**Task objective**
Each line in the listing below that contains "backbone" should be returned.

**Data to use**

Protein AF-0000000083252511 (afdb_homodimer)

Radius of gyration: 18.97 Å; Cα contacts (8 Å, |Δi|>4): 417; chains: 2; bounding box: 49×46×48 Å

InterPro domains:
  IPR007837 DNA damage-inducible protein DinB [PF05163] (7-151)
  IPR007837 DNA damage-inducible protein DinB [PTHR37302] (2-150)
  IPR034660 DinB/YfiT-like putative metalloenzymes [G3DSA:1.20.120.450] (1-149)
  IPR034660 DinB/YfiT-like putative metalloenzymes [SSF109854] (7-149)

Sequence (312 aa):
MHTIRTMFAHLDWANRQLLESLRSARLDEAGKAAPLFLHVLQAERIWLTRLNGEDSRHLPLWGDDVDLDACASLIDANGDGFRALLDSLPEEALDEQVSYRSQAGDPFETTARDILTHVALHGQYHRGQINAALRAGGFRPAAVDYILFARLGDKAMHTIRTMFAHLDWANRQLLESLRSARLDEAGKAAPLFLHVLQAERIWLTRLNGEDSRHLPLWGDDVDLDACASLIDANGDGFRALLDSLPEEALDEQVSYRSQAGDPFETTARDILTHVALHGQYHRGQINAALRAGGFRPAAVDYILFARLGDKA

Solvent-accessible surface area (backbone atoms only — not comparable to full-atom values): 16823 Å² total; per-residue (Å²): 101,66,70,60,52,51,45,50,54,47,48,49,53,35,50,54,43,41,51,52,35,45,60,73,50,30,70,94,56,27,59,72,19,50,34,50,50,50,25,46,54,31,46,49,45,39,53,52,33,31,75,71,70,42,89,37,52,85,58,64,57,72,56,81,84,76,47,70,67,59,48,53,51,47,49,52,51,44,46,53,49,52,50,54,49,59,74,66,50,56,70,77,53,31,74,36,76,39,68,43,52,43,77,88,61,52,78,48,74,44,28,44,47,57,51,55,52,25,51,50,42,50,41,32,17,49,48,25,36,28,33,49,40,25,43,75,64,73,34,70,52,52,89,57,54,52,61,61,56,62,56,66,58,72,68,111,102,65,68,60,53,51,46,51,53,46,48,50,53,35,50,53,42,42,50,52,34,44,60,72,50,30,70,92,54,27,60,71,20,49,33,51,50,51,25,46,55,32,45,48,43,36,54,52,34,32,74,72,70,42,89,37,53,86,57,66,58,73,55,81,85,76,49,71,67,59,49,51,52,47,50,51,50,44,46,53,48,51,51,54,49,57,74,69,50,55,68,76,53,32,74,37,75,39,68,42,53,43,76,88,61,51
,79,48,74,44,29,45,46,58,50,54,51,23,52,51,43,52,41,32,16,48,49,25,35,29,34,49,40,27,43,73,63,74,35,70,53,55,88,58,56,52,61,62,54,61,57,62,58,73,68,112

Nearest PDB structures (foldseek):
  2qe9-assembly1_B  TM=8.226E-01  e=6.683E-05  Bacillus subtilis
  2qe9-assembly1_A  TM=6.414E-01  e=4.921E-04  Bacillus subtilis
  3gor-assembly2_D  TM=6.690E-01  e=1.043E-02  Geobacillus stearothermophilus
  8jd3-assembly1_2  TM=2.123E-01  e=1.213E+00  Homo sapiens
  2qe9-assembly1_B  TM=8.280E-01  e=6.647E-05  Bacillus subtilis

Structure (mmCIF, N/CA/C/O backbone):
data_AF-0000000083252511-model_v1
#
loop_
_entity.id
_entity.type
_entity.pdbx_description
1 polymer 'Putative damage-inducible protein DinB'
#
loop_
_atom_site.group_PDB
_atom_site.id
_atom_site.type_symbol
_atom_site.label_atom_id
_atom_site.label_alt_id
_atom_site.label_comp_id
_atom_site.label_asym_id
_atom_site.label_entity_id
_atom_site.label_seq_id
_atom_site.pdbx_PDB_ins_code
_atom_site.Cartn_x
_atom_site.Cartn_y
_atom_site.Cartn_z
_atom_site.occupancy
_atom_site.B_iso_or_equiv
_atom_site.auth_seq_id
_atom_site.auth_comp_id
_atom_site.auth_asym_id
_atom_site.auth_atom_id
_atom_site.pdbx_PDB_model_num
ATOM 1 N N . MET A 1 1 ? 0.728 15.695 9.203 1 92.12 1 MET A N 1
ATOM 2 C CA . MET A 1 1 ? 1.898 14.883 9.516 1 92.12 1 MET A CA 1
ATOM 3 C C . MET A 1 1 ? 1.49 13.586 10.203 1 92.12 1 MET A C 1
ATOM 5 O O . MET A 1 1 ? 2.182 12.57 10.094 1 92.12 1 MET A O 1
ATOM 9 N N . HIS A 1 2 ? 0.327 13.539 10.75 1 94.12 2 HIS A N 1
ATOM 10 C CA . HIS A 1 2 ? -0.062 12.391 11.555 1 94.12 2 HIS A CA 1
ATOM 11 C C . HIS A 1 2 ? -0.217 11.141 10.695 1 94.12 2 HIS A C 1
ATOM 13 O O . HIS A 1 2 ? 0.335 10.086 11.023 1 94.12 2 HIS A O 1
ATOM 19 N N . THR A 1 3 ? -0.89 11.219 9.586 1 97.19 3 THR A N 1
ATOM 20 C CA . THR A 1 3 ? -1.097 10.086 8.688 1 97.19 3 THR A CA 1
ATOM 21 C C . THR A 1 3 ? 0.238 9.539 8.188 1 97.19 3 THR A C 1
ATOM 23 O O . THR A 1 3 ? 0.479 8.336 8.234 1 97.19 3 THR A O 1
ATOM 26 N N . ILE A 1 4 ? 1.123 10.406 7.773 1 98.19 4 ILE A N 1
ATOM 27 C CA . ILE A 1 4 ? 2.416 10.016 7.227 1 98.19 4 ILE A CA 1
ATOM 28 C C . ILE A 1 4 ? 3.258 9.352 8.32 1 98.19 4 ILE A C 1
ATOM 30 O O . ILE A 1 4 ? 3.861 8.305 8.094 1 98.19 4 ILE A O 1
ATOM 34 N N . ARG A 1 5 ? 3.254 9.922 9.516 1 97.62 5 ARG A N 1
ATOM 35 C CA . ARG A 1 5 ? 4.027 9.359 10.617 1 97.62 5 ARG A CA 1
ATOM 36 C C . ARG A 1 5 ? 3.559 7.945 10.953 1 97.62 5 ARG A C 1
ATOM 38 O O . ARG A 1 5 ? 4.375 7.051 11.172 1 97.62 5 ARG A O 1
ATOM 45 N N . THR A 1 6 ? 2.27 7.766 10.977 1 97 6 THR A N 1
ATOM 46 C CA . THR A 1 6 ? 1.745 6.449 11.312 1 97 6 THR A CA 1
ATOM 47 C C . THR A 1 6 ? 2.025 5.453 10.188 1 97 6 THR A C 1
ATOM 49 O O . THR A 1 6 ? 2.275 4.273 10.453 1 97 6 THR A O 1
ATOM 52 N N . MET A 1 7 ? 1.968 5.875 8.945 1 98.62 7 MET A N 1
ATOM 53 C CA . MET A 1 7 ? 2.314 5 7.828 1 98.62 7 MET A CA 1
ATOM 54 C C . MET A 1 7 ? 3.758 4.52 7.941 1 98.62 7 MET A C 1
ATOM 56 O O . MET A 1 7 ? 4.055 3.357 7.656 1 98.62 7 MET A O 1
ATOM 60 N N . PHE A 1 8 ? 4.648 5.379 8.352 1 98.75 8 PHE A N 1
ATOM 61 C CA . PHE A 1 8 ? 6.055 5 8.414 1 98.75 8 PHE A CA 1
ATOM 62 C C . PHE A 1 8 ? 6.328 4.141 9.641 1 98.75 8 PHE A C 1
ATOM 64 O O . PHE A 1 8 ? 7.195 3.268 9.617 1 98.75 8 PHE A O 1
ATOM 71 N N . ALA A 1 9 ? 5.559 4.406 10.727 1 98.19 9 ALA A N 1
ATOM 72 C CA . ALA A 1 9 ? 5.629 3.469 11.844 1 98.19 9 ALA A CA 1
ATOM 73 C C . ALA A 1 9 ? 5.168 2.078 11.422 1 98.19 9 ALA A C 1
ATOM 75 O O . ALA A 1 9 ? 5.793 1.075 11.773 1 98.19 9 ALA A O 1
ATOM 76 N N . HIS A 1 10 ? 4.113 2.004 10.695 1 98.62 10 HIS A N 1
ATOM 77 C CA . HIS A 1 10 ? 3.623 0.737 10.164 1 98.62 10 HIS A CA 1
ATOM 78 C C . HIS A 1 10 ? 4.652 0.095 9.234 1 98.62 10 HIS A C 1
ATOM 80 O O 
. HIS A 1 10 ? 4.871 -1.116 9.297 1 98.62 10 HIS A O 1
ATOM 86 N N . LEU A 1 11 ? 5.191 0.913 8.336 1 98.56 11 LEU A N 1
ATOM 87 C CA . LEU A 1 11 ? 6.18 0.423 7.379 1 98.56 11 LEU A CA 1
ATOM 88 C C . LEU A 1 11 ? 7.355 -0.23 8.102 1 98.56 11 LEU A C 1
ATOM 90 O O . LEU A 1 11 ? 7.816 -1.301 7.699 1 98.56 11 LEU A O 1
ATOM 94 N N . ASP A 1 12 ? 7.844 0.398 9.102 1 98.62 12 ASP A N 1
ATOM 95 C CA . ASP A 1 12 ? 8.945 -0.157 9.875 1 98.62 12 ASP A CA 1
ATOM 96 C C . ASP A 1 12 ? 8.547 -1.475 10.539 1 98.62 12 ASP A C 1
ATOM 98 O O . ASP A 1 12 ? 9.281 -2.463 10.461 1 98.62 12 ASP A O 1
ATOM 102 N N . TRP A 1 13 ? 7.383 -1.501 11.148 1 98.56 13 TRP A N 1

**Task solution**
Solvent-accessible surface area (backbone atoms only — not comparable to full-atom values): 16823 Å² total; per-residue (Å²): 101,66,70,60,52,51,45,50,54,47,48,49,53,35,50,54,43,41,51,52,35,45,60,73,50,30,70,94,56,27,59,72,19,50,34,50,50,50,25,46,54,31,46,49,45,39,53,52,33,31,75,71,70,42,89,37,52,85,58,64,57,72,56,81,84,76,47,70,67,59,48,53,51,47,49,52,51,44,46,53,49,52,50,54,49,59,74,66,50,56,70,77,53,31,74,36,76,39,68,43,52,43,77,88,61,52,78,48,74,44,28,44,47,57,51,55,52,25,51,50,42,50,41,32,17,49,48,25,36,28,33,49,40,25,43,75,64,73,34,70,52,52,89,57,54,52,61,61,56,62,56,66,58,72,68,111,102,65,68,60,53,51,46,51,53,46,48,50,53,35,50,53,42,42,50,52,34,44,60,72,50,30,70,92,54,27,60,71,20,49,33,51,50,51,25,46,55,32,45,48,43,36,54,52,34,32,74,72,70,42,89,37,53,86,57,66,58,73,55,81,85,76,49,71,67,59,49,51,52,47,50,51,50,44,46,53,48,51,51,54,49,57,74,69,50,55,68,76,53,32,74,37,75,39,68,42,53,43,76,88,61,51
Structure (mmCIF, N/CA/C/O backbone):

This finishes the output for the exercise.